[Source data]

"""

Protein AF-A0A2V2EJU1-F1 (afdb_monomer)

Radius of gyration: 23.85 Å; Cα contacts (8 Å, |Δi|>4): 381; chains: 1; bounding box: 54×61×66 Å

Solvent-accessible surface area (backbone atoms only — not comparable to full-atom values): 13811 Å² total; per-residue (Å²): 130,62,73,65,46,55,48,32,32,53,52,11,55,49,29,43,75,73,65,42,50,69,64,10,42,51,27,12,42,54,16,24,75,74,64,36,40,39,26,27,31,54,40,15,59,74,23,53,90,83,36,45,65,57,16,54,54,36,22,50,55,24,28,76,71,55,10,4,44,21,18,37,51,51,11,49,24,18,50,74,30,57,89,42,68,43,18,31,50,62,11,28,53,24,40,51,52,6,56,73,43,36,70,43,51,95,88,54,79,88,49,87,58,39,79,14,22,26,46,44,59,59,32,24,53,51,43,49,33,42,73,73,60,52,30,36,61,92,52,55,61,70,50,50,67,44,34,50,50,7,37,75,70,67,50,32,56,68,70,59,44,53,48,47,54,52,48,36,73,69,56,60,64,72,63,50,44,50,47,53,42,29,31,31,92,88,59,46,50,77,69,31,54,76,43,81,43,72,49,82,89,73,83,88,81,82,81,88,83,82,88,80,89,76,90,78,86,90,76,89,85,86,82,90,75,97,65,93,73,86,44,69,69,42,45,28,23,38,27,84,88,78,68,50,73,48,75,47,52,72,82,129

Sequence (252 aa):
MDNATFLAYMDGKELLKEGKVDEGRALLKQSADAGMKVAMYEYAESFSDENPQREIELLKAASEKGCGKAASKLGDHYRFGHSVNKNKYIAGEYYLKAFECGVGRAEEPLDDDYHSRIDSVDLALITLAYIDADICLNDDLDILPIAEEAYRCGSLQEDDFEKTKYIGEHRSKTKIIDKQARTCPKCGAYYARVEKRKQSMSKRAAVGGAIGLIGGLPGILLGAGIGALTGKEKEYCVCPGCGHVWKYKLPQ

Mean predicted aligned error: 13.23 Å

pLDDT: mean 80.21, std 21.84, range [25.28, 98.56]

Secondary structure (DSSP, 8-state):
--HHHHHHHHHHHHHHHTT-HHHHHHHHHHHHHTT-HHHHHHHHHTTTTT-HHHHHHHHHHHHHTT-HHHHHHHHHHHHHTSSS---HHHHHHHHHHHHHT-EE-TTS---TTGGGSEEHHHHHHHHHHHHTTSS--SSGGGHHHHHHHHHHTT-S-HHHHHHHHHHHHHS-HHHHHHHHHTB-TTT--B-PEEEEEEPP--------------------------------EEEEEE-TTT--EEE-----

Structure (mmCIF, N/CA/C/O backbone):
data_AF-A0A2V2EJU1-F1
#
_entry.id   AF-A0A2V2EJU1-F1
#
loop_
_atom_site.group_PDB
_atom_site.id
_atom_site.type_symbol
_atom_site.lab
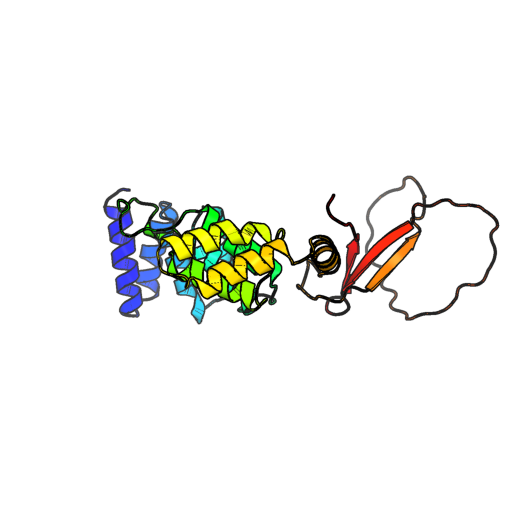el_atom_id
_atom_site.label_alt_id
_atom_site.label_comp_id
_atom_site.label_asym_id
_atom_site.label_entity_id
_atom_site.label_seq_id
_atom_site.pdbx_PDB_ins_code
_atom_site.Cartn_x
_atom_site.Cartn_y
_atom_site.Cartn_z
_atom_site.occupancy
_atom_site.B_iso_or_equiv
_atom_site.auth_seq_id
_atom_site.auth_comp_id
_atom_site.auth_asym_id
_atom_site.auth_atom_id
_atom_site.pdbx_PDB_model_num
ATOM 1 N N . MET A 1 1 ? -22.149 4.717 6.191 1.00 63.00 1 MET A N 1
ATOM 2 C CA . MET A 1 1 ? -21.700 3.803 7.261 1.00 63.00 1 MET A CA 1
ATOM 3 C C . MET A 1 1 ? -22.628 3.920 8.462 1.00 63.00 1 MET A C 1
ATOM 5 O O . MET A 1 1 ? -23.127 5.011 8.718 1.00 63.00 1 MET A O 1
ATOM 9 N N . ASP A 1 2 ? -22.919 2.822 9.167 1.00 80.94 2 ASP A N 1
ATOM 10 C CA . ASP A 1 2 ? -23.636 2.919 10.444 1.00 80.94 2 ASP A CA 1
ATOM 11 C C . ASP A 1 2 ? -22.704 3.432 11.556 1.00 80.94 2 ASP A C 1
ATOM 13 O O . ASP A 1 2 ? -21.494 3.206 11.539 1.00 80.94 2 ASP A O 1
ATOM 17 N N . ASN A 1 3 ? -23.269 4.165 12.518 1.00 85.00 3 ASN A N 1
ATOM 18 C CA . ASN A 1 3 ? -22.503 4.817 13.585 1.00 85.00 3 ASN A CA 1
ATOM 19 C C . ASN A 1 3 ? -21.731 3.805 14.457 1.00 85.00 3 ASN A C 1
ATOM 21 O O . ASN A 1 3 ? -20.669 4.117 14.981 1.00 85.00 3 ASN A O 1
ATOM 25 N N . ALA A 1 4 ? -22.239 2.576 14.590 1.00 91.50 4 ALA A N 1
ATOM 26 C CA . ALA A 1 4 ? -21.626 1.547 15.425 1.00 91.50 4 ALA A CA 1
ATOM 27 C C 
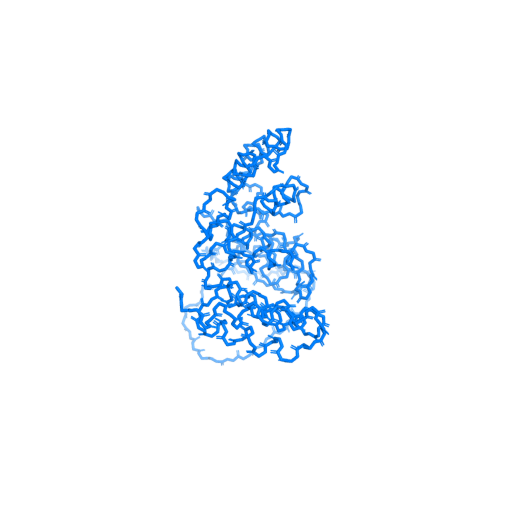. ALA A 1 4 ? -20.301 1.040 14.834 1.00 91.50 4 ALA A C 1
ATOM 29 O O . ALA A 1 4 ? -19.331 0.863 15.568 1.00 91.50 4 ALA A O 1
ATOM 30 N N . THR A 1 5 ? -20.238 0.867 13.512 1.00 92.19 5 THR A N 1
ATOM 31 C CA . THR A 1 5 ? -19.027 0.450 12.794 1.00 92.19 5 THR A CA 1
ATOM 32 C C . THR A 1 5 ? -17.900 1.468 12.956 1.00 92.19 5 THR A C 1
ATOM 34 O O . THR A 1 5 ? -16.755 1.090 13.217 1.00 92.19 5 THR A O 1
ATOM 37 N N . PHE A 1 6 ? -18.220 2.761 12.840 1.00 90.31 6 PHE A N 1
ATOM 38 C CA . PHE A 1 6 ? -17.238 3.832 13.004 1.00 90.31 6 PHE A CA 1
ATOM 39 C C . PHE A 1 6 ? -16.773 3.974 14.461 1.00 90.31 6 PHE A C 1
ATOM 41 O O . PHE A 1 6 ? -15.579 4.134 14.707 1.00 90.31 6 PHE A O 1
ATOM 48 N N . LEU A 1 7 ? -17.686 3.858 15.431 1.00 93.81 7 LEU A N 1
ATOM 49 C CA . LEU A 1 7 ? -17.336 3.881 16.854 1.00 93.81 7 LEU A CA 1
ATOM 50 C C . LEU A 1 7 ? -16.402 2.725 17.228 1.00 93.81 7 LEU A C 1
ATOM 52 O O . LEU A 1 7 ? -15.354 2.973 17.814 1.00 93.81 7 LEU A O 1
ATOM 56 N N . ALA A 1 8 ? -16.708 1.494 16.802 1.00 95.88 8 ALA A N 1
ATOM 57 C CA . ALA A 1 8 ? -15.830 0.345 17.036 1.00 95.88 8 ALA A CA 1
ATOM 58 C C . ALA A 1 8 ? -14.431 0.553 16.427 1.00 95.88 8 ALA A C 1
ATOM 60 O O . ALA A 1 8 ? -13.427 0.208 17.043 1.00 95.88 8 ALA A O 1
ATOM 61 N N . TYR A 1 9 ? -14.340 1.187 15.255 1.00 95.12 9 TYR A N 1
ATOM 62 C CA . TYR A 1 9 ? -13.054 1.538 14.656 1.00 95.12 9 TYR A CA 1
ATOM 63 C C . TYR A 1 9 ? -12.265 2.525 15.527 1.00 95.12 9 TYR A C 1
ATOM 65 O O . TYR A 1 9 ? -11.085 2.296 15.804 1.00 95.12 9 TYR A O 1
ATOM 73 N N . MET A 1 10 ? -12.908 3.609 15.968 1.00 94.94 10 MET A N 1
ATOM 74 C CA . MET A 1 10 ? -12.265 4.642 16.782 1.00 94.94 10 MET A CA 1
ATOM 75 C C . MET A 1 10 ? -11.819 4.094 18.142 1.00 94.94 10 MET A C 1
ATOM 77 O O . MET A 1 10 ? -10.665 4.293 18.523 1.00 94.94 10 MET A O 1
ATOM 81 N N . ASP A 1 11 ? -12.691 3.349 18.821 1.00 97.12 11 ASP A N 1
ATOM 82 C CA . ASP A 1 11 ? -12.396 2.710 20.105 1.00 97.12 11 ASP A CA 1
ATOM 83 C C . ASP A 1 11 ? -11.280 1.672 19.952 1.00 97.12 11 ASP A C 1
ATOM 85 O O . ASP A 1 11 ? -10.336 1.643 20.740 1.00 97.12 11 ASP A O 1
ATOM 89 N N . GLY A 1 12 ? -11.329 0.863 18.888 1.00 97.62 12 GLY A N 1
ATOM 90 C CA . GLY A 1 12 ? -10.293 -0.116 18.575 1.00 97.62 12 GLY A CA 1
ATOM 91 C C . GLY A 1 12 ? -8.914 0.524 18.427 1.00 97.62 12 GLY A C 1
ATOM 92 O O . GLY A 1 12 ? -7.944 0.045 19.017 1.00 97.62 12 GLY A O 1
ATOM 93 N N . LYS A 1 13 ? -8.824 1.648 17.702 1.00 96.50 13 LYS A N 1
ATOM 94 C CA . LYS A 1 13 ? -7.576 2.415 17.573 1.00 96.50 13 LYS A CA 1
ATOM 95 C C . LYS A 1 13 ? -7.089 2.982 18.899 1.00 96.50 13 LYS A C 1
ATOM 97 O O . LYS A 1 13 ? -5.882 3.003 19.127 1.00 96.50 13 LYS A O 1
ATOM 102 N N . GLU A 1 14 ? -7.989 3.466 19.744 1.00 97.69 14 GLU A N 1
ATOM 103 C CA . GLU A 1 14 ? -7.605 4.027 21.038 1.00 97.69 14 GLU A CA 1
ATOM 104 C C . GLU A 1 14 ? -7.072 2.944 21.980 1.00 97.69 14 GLU A C 1
ATOM 106 O O . GLU A 1 14 ? -5.995 3.101 22.551 1.00 97.69 14 GLU A O 1
ATOM 111 N N . LEU A 1 15 ? -7.730 1.784 22.036 1.00 98.19 15 LEU A N 1
ATOM 112 C CA . LEU A 1 15 ? -7.269 0.637 22.823 1.00 98.19 15 LEU A CA 1
ATOM 113 C C . LEU A 1 15 ? -5.882 0.145 22.389 1.00 98.19 15 LEU A C 1
ATOM 115 O O . LEU A 1 15 ? -5.067 -0.205 23.244 1.00 98.19 15 LEU A O 1
ATOM 119 N N . LEU A 1 16 ? -5.573 0.162 21.085 1.00 96.50 16 LEU A N 1
ATOM 120 C CA . LEU A 1 16 ? -4.218 -0.147 20.616 1.00 96.50 16 LEU A CA 1
ATOM 121 C C . LEU A 1 16 ? -3.178 0.844 21.161 1.00 96.50 16 LEU A C 1
ATOM 123 O O . LEU A 1 16 ? -2.111 0.410 21.593 1.00 96.50 16 LEU A O 1
ATOM 127 N N . LYS A 1 17 ? -3.480 2.151 21.205 1.00 95.94 17 LYS A N 1
ATOM 128 C CA . LYS A 1 17 ? -2.571 3.161 21.788 1.00 95.94 17 LYS A CA 1
ATOM 129 C C . LYS A 1 17 ? -2.378 2.977 23.292 1.00 95.94 17 LYS A C 1
ATOM 131 O O . LYS A 1 17 ? -1.303 3.263 23.809 1.00 95.94 17 LYS A O 1
ATOM 136 N N . GLU A 1 18 ? -3.402 2.489 23.985 1.00 97.19 18 GLU A N 1
ATOM 137 C CA . GLU A 1 18 ? -3.340 2.143 25.409 1.00 97.19 18 GLU A CA 1
ATOM 138 C C . GLU A 1 18 ? -2.592 0.823 25.681 1.00 97.19 18 GLU A C 1
ATOM 140 O O . GLU A 1 18 ? -2.389 0.458 26.839 1.00 97.19 18 GLU A O 1
ATOM 145 N N . GLY A 1 19 ? -2.192 0.084 24.640 1.00 95.81 19 GLY A N 1
ATOM 146 C CA . GLY A 1 19 ? -1.529 -1.217 24.761 1.00 95.81 19 GLY A CA 1
ATOM 147 C C . GLY A 1 19 ? -2.481 -2.393 25.005 1.00 95.81 19 GLY A C 1
ATOM 148 O O . GLY A 1 19 ? -2.027 -3.512 25.245 1.00 95.81 19 GLY A O 1
ATOM 149 N N . LYS A 1 20 ? -3.800 -2.187 24.911 1.00 97.81 20 LYS A N 1
ATOM 150 C CA . LYS A 1 20 ? -4.823 -3.244 24.995 1.00 97.81 20 LYS A CA 1
ATOM 151 C C . LYS A 1 20 ? -5.010 -3.902 23.629 1.00 97.81 20 LYS A C 1
ATOM 153 O O . LYS A 1 20 ? -6.044 -3.769 22.975 1.00 97.81 20 LYS A O 1
ATOM 158 N N . VAL A 1 21 ? -3.962 -4.596 23.192 1.00 96.50 21 VAL A N 1
ATOM 159 C CA . VAL A 1 21 ? -3.814 -5.095 21.818 1.00 96.50 21 VAL A CA 1
ATOM 160 C C . VAL A 1 21 ? -4.964 -6.013 21.389 1.00 96.50 21 VAL A C 1
ATOM 162 O O . VAL A 1 21 ? -5.534 -5.813 20.318 1.00 96.50 21 VAL A O 1
ATOM 165 N N . ASP A 1 22 ? -5.345 -6.987 22.218 1.00 97.06 22 ASP A N 1
ATOM 166 C CA . ASP A 1 22 ? -6.383 -7.965 21.862 1.00 97.06 22 ASP A CA 1
ATOM 167 C C . ASP A 1 22 ? -7.778 -7.337 21.748 1.00 97.06 22 ASP A C 1
ATOM 169 O O . ASP A 1 22 ? -8.506 -7.606 20.789 1.00 97.06 22 ASP A O 1
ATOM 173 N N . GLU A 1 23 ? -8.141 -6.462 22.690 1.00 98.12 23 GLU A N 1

"""

§ WHAT THE EXERCISE ASKS
When you reach the line with "ATOM 147 C C" in the records above, start writing out lines exactly, and stop once the line with "ATOM 160 C C" has been written; include nothing else.

§ EXERCISE RESPONSE
ATOM 147 C C . GLY A 1 19 ? -2.481 -2.393 25.005 1.00 95.81 19 GLY A C 1
ATOM 148 O O . GLY A 1 19 ? -2.027 -3.512 25.245 1.00 95.81 19 GLY A O 1
ATOM 149 N N . LYS A 1 20 ? -3.800 -2.187 24.911 1.00 97.81 20 LYS A N 1
ATOM 150 C CA . LYS A 1 20 ? -4.823 -3.244 24.995 1.00 97.81 20 LYS A CA 1
ATOM 151 C C . LYS A 1 20 ? -5.010 -3.902 23.629 1.00 97.81 20 LYS A C 1
ATOM 153 O O . LYS A 1 20 ? -6.044 -3.769 22.975 1.00 97.81 20 LYS A O 1
ATOM 158 N N . VAL A 1 21 ? -3.962 -4.596 23.192 1.00 96.50 21 VAL A N 1
ATOM 159 C CA . VAL A 1 21 ? -3.814 -5.095 21.818 1.00 96.50 21 VAL A CA 1
ATOM 160 C C . VAL A 1 21 ? -4.964 -6.013 21.389 1.00 96.50 21 VAL A C 1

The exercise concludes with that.